**YOUR TASK**:
In the records below, find the line holding "ATOM 184 N N" and the line holding "ATOM 188 O O". Set down both, with every line between them, exactly.

━━━

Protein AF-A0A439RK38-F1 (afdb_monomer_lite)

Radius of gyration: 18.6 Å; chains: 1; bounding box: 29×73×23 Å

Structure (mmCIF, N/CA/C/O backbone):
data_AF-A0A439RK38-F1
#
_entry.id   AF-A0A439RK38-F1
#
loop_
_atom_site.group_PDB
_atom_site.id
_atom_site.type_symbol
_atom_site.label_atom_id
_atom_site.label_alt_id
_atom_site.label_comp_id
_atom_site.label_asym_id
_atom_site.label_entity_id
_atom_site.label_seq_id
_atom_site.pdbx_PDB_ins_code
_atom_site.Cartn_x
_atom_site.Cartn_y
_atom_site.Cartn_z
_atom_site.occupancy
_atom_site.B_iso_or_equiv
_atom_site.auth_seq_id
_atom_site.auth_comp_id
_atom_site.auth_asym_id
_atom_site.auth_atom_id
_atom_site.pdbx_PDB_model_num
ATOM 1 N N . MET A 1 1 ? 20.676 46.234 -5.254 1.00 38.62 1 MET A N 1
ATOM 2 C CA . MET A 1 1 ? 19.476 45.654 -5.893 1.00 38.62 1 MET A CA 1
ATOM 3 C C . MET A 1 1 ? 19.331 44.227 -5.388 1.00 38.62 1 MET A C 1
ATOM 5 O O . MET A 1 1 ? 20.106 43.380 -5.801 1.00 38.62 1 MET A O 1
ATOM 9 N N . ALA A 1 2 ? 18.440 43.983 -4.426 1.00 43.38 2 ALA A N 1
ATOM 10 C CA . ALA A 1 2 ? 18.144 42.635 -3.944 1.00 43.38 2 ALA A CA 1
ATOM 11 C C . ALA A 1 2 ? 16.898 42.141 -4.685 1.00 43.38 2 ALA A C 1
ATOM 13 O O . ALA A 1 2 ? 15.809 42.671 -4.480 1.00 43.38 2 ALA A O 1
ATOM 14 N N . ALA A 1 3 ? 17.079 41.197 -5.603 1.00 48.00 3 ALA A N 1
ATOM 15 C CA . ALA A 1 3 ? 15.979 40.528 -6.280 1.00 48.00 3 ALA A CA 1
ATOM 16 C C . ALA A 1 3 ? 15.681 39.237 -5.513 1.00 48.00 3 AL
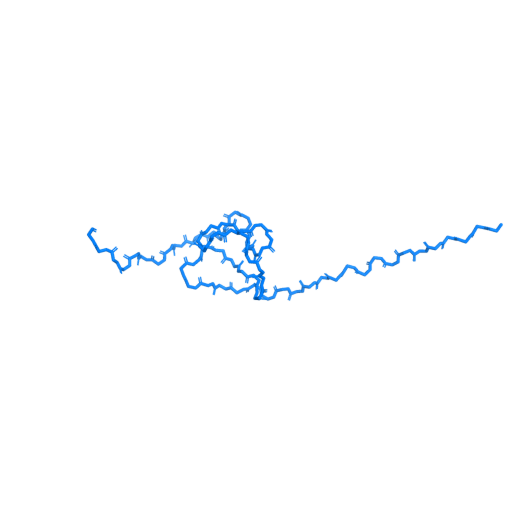A A C 1
ATOM 18 O O . ALA A 1 3 ? 16.359 38.226 -5.683 1.00 48.00 3 ALA A O 1
ATOM 19 N N . SER A 1 4 ? 14.706 39.298 -4.611 1.00 53.06 4 SER A N 1
ATOM 20 C CA . SER A 1 4 ? 14.217 38.133 -3.879 1.00 53.06 4 SER A CA 1
ATOM 21 C C . SER A 1 4 ? 13.342 37.300 -4.818 1.00 53.06 4 SER A C 1
ATOM 23 O O . SER A 1 4 ? 12.180 37.630 -5.044 1.00 53.06 4 SER A O 1
ATOM 25 N N . ALA A 1 5 ? 13.905 36.244 -5.404 1.00 56.50 5 ALA A N 1
ATOM 26 C CA . ALA A 1 5 ? 13.147 35.274 -6.186 1.00 56.50 5 ALA A CA 1
ATOM 27 C C . ALA A 1 5 ? 12.323 34.393 -5.231 1.00 56.50 5 ALA A C 1
ATOM 29 O O . ALA A 1 5 ? 12.859 33.513 -4.560 1.00 56.50 5 ALA A O 1
ATOM 30 N N . ALA A 1 6 ? 11.020 34.654 -5.136 1.00 59.88 6 ALA A N 1
ATOM 31 C CA . ALA A 1 6 ? 10.092 33.787 -4.423 1.00 59.88 6 ALA A CA 1
ATOM 32 C C . ALA A 1 6 ? 9.866 32.511 -5.251 1.00 59.88 6 ALA A C 1
ATOM 34 O O . ALA A 1 6 ? 9.160 32.525 -6.258 1.00 59.88 6 ALA A O 1
ATOM 35 N N . LEU A 1 7 ? 10.494 31.411 -4.839 1.00 61.47 7 LEU A N 1
ATOM 36 C CA . LEU A 1 7 ? 10.220 30.076 -5.366 1.00 61.47 7 LEU A CA 1
ATOM 37 C C . LEU A 1 7 ? 8.837 29.650 -4.858 1.00 61.47 7 LEU A C 1
ATOM 39 O O . LEU A 1 7 ? 8.681 29.266 -3.700 1.00 61.47 7 LEU A O 1
ATOM 43 N N . ALA A 1 8 ? 7.818 29.765 -5.710 1.00 59.12 8 ALA A N 1
ATOM 44 C CA . ALA A 1 8 ? 6.503 29.205 -5.438 1.00 59.12 8 ALA A CA 1
ATOM 45 C C . ALA A 1 8 ? 6.639 27.678 -5.364 1.00 59.12 8 ALA A C 1
ATOM 47 O O . ALA A 1 8 ? 6.798 27.012 -6.385 1.00 59.12 8 ALA A O 1
ATOM 48 N N . MET A 1 9 ? 6.604 27.120 -4.153 1.00 60.75 9 MET A N 1
ATOM 49 C CA . MET A 1 9 ? 6.457 25.682 -3.967 1.00 60.75 9 MET A CA 1
ATOM 50 C C . MET A 1 9 ? 5.024 25.304 -4.346 1.00 60.75 9 MET A C 1
ATOM 52 O O . MET A 1 9 ? 4.137 25.235 -3.498 1.00 60.75 9 MET A O 1
ATOM 56 N N . THR A 1 10 ? 4.772 25.090 -5.637 1.00 55.53 10 THR A N 1
ATOM 57 C CA . THR A 1 10 ? 3.603 24.333 -6.084 1.00 55.53 10 THR A CA 1
ATOM 58 C C . THR A 1 10 ? 3.819 22.892 -5.651 1.00 55.53 10 THR A C 1
ATOM 60 O O . THR A 1 10 ? 4.352 22.074 -6.399 1.00 55.53 10 THR A O 1
ATOM 63 N N . GLY A 1 11 ? 3.465 22.600 -4.399 1.00 55.06 11 GLY A N 1
ATOM 64 C CA . GLY A 1 11 ? 3.306 21.239 -3.922 1.00 55.06 11 GLY A CA 1
ATOM 65 C C . GLY A 1 11 ? 2.227 20.598 -4.774 1.00 55.06 11 GLY A C 1
ATOM 66 O O . GLY A 1 11 ? 1.044 20.897 -4.616 1.00 55.06 11 GLY A O 1
ATOM 67 N N . CYS A 1 12 ? 2.641 19.768 -5.726 1.00 54.47 12 CYS A N 1
ATOM 68 C CA . CYS A 1 12 ? 1.738 18.898 -6.447 1.00 54.47 12 CYS A CA 1
ATOM 69 C C . CYS A 1 12 ? 1.193 17.920 -5.399 1.00 54.47 12 CYS A C 1
ATOM 71 O O . CYS A 1 12 ? 1.806 16.893 -5.129 1.00 54.47 12 CYS A O 1
ATOM 73 N N . SER A 1 13 ? 0.094 18.274 -4.726 1.00 56.41 13 SER A N 1
ATOM 74 C CA . SER A 1 13 ? -0.699 17.300 -3.979 1.00 56.41 13 SER A CA 1
ATOM 75 C C . SER A 1 13 ? -1.359 16.428 -5.029 1.00 56.41 13 SER A C 1
ATOM 77 O O . SER A 1 13 ? -2.489 16.680 -5.451 1.00 56.41 13 SER A O 1
ATOM 79 N N . GLN A 1 14 ? -0.595 15.458 -5.529 1.00 55.34 14 GLN A N 1
ATOM 80 C CA . GLN A 1 14 ? -1.129 14.372 -6.317 1.00 55.34 14 GLN A CA 1
ATOM 81 C C . GLN A 1 14 ? -2.128 13.701 -5.380 1.00 55.34 14 GLN A C 1
ATOM 83 O O . GLN A 1 14 ? -1.759 13.065 -4.401 1.00 55.34 14 GLN A O 1
ATOM 88 N N . THR A 1 15 ? -3.415 14.002 -5.577 1.00 54.81 15 THR A N 1
ATOM 89 C CA . THR A 1 15 ? -4.496 13.297 -4.892 1.00 54.81 15 THR A CA 1
ATOM 90 C C . THR A 1 15 ? -4.530 11.924 -5.527 1.00 54.81 15 THR A C 1
ATOM 92 O O . THR A 1 15 ? -5.313 11.639 -6.435 1.00 54.81 15 THR A O 1
ATOM 95 N N . SER A 1 16 ? -3.573 11.113 -5.120 1.00 62.00 16 SER A N 1
ATOM 96 C CA . SER A 1 16 ? -3.464 9.731 -5.491 1.00 62.00 16 SER A CA 1
ATOM 97 C C . SER A 1 16 ? -4.693 9.062 -4.924 1.00 62.00 16 SER A C 1
ATOM 99 O O . SER A 1 16 ? -4.902 9.010 -3.713 1.00 62.00 16 SER A O 1
ATOM 101 N N . LYS A 1 17 ? -5.604 8.667 -5.815 1.00 76.75 17 LYS A N 1
ATOM 102 C CA . LYS A 1 17 ? -6.808 7.939 -5.429 1.00 76.75 17 LYS A CA 1
ATOM 103 C C . LYS A 1 17 ? -6.369 6.553 -4.991 1.00 76.75 17 LYS A C 1
ATOM 105 O O . LYS A 1 17 ? -6.363 5.635 -5.799 1.00 76.75 17 LYS A O 1
ATOM 110 N N . LEU A 1 18 ? -5.961 6.452 -3.737 1.00 82.06 18 LEU A N 1
ATOM 111 C CA . LEU A 1 18 ? -5.652 5.221 -3.035 1.00 82.06 18 LEU A CA 1
ATOM 112 C C . LEU A 1 18 ? -6.755 4.185 -3.289 1.00 82.06 18 LEU A C 1
ATOM 114 O O . LEU A 1 18 ? -7.938 4.458 -3.064 1.00 82.06 18 LEU A O 1
ATOM 118 N N . ILE A 1 19 ? -6.372 3.011 -3.792 1.00 84.50 19 ILE A N 1
ATOM 119 C CA . ILE A 1 19 ? -7.286 1.898 -4.059 1.00 84.50 19 ILE A CA 1
ATOM 120 C C . ILE A 1 19 ? -7.037 0.753 -3.081 1.00 84.50 19 ILE A C 1
ATOM 122 O O . ILE A 1 19 ? -5.900 0.427 -2.754 1.00 84.50 19 ILE A O 1
ATOM 126 N N . GLY A 1 20 ? -8.111 0.108 -2.628 1.00 83.75 20 GLY A N 1
ATOM 127 C CA . GLY A 1 20 ? -7.999 -1.164 -1.920 1.00 83.75 20 GLY A CA 1
ATOM 128 C C . GLY A 1 20 ? -7.748 -2.293 -2.915 1.00 83.75 20 GLY A C 1
ATOM 129 O O . GLY A 1 20 ? -8.530 -2.466 -3.853 1.00 83.75 20 GLY A O 1
ATOM 130 N N . VAL A 1 21 ? -6.684 -3.069 -2.710 1.00 81.38 21 VAL A N 1
ATOM 131 C CA . VAL A 1 21 ? -6.396 -4.260 -3.519 1.00 81.38 21 VAL A CA 1
ATOM 132 C C . VAL A 1 21 ? -6.824 -5.504 -2.744 1.00 81.38 21 VAL A C 1
ATOM 134 O O . VAL A 1 21 ? -6.513 -5.653 -1.565 1.00 81.38 21 VAL A O 1
ATOM 137 N N . SER A 1 22 ? -7.566 -6.407 -3.389 1.00 80.06 22 SER A N 1
ATOM 138 C CA . SER A 1 22 ? -8.023 -7.644 -2.743 1.00 80.06 22 SER A CA 1
ATOM 139 C C . SER A 1 22 ? -6.831 -8.470 -2.252 1.00 80.06 22 SER A C 1
ATOM 141 O O . SER A 1 22 ? -5.957 -8.817 -3.041 1.00 80.06 22 SER A O 1
ATOM 143 N N . GLY A 1 23 ? -6.814 -8.803 -0.959 1.00 76.88 23 GLY A N 1
ATOM 144 C CA . GLY A 1 23 ? -5.704 -9.522 -0.327 1.00 76.88 23 GLY A CA 1
ATOM 145 C C . GLY A 1 23 ? -4.541 -8.639 0.137 1.00 76.88 23 GLY A C 1
ATOM 146 O O . GLY A 1 23 ? -3.609 -9.178 0.722 1.00 76.88 23 GLY A O 1
ATOM 147 N N . HIS A 1 24 ? -4.601 -7.316 -0.063 1.00 78.62 24 HIS A N 1
ATOM 148 C CA . HIS A 1 24 ? -3.581 -6.375 0.413 1.00 78.62 24 HIS A CA 1
ATOM 149 C C . HIS A 1 24 ? -4.060 -5.606 1.659 1.00 78.62 24 HIS A C 1
ATOM 151 O O . HIS A 1 24 ? -5.185 -5.098 1.646 1.00 78.62 24 HIS A O 1
ATOM 157 N N . PRO A 1 25 ? -3.245 -5.486 2.729 1.00 78.19 25 PRO A N 1
ATOM 158 C CA . PRO A 1 25 ? -3.631 -4.784 3.962 1.00 78.19 25 PRO A CA 1
ATOM 159 C C . PRO A 1 25 ? -3.729 -3.268 3.850 1.00 78.19 25 PRO A C 1
ATOM 161 O O . PRO A 1 25 ? -4.294 -2.615 4.734 1.00 78.19 25 PRO A O 1
ATOM 164 N N . TYR A 1 26 ? -3.147 -2.713 2.794 1.00 82.31 26 TYR A N 1
ATOM 165 C CA . TYR A 1 26 ? -2.921 -1.288 2.631 1.00 82.31 26 TYR A CA 1
ATOM 166 C C . TYR A 1 26 ? -3.645 -0.774 1.389 1.00 82.31 26 TYR A C 1
ATOM 168 O O . TYR A 1 26 ? -4.016 -1.546 0.502 1.00 82.31 26 TYR A O 1
ATOM 176 N N . MET A 1 27 ? -3.895 0.533 1.331 1.00 84.62 27 MET A N 1
ATOM 177 C CA . MET A 1 27 ? -4.388 1.136 0.111 1.00 84.62 27 MET A CA 1
ATOM 178 C C . MET A 1 27 ? -3.176 1.502 -0.707 1.00 84.62 27 MET A C 1
ATOM 180 O O . MET A 1 27 ? -2.242 2.100 -0.186 1.00 84.62 27 MET A O 1
ATOM 184 N N . THR A 1 28 ? -3.233 1.171 -1.982 1.00 85.50 28 THR A N 1
ATOM 185 C CA . THR A 1 28 ? -2.116 1.360 -2.890 1.00 85.50 28 THR A CA 1
ATOM 186 C C . THR A 1 28 ? -2.446 2.472 -3.869 1.00 85.50 28 THR A C 1
ATOM 188 O O . THR A 1 28 ? -3.570 2.571 -4.373 1.00 85.50 28 THR A O 1
ATOM 191 N N . GLU A 1 29 ? -1.468 3.316 -4.161 1.00 86.62 29 GLU A N 1
ATOM 192 C CA . GLU A 1 29 ? -1.554 4.283 -5.241 1.00 86.62 29 GLU A CA 1
ATOM 193 C C . GLU A 1 29 ? -1.646 3.556 -6.599 1.00 86.62 29 GLU A C 1
ATOM 195 O O . GLU A 1 29 ? -0.805 2.710 -6.930 1.00 86.62 29 GLU A O 1
ATOM 200 N N . PRO A 1 30 ? -2.667 3.856 -7.420 1.00 81.75 30 PRO A N 1
ATOM 201 C CA . PRO A 1 30 ? -2.824 3.211 -8.710 1.00 81.75 30 PRO A CA 1
ATOM 202 C C . PRO A 1 30 ? -1.656 3.590 -9.625 1.00 81.75 30 PRO A C 1
ATOM 204 O O . PRO A 1 30 ? -1.424 4.767 -9.888 1.00 81.75 30 PRO A O 1
ATOM 207 N N . ASN A 1 31 ? -0.998 2.574 -10.192 1.00 84.12 31 ASN A N 1
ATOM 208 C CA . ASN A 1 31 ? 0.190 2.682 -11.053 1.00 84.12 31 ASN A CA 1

━━━

**ANSWER TO THIS TASK**:
ATOM 184 N N . THR A 1 28 ? -3.233 1.171 -1.982 1.00 85.50 28 THR A N 1
ATOM 185 C CA . THR A 1 28 ? -2.116 1.360 -2.890 1.00 85.50 28 THR A CA 1
ATOM 186 C C . THR A 1 28 ? -2.446 2.472 -3.869 1.00 85.50 28 THR A C 1
ATOM 188 O O . THR A 1 28 ? -3.570 2.571 -4.373 1.00 85.50 28 THR A O 1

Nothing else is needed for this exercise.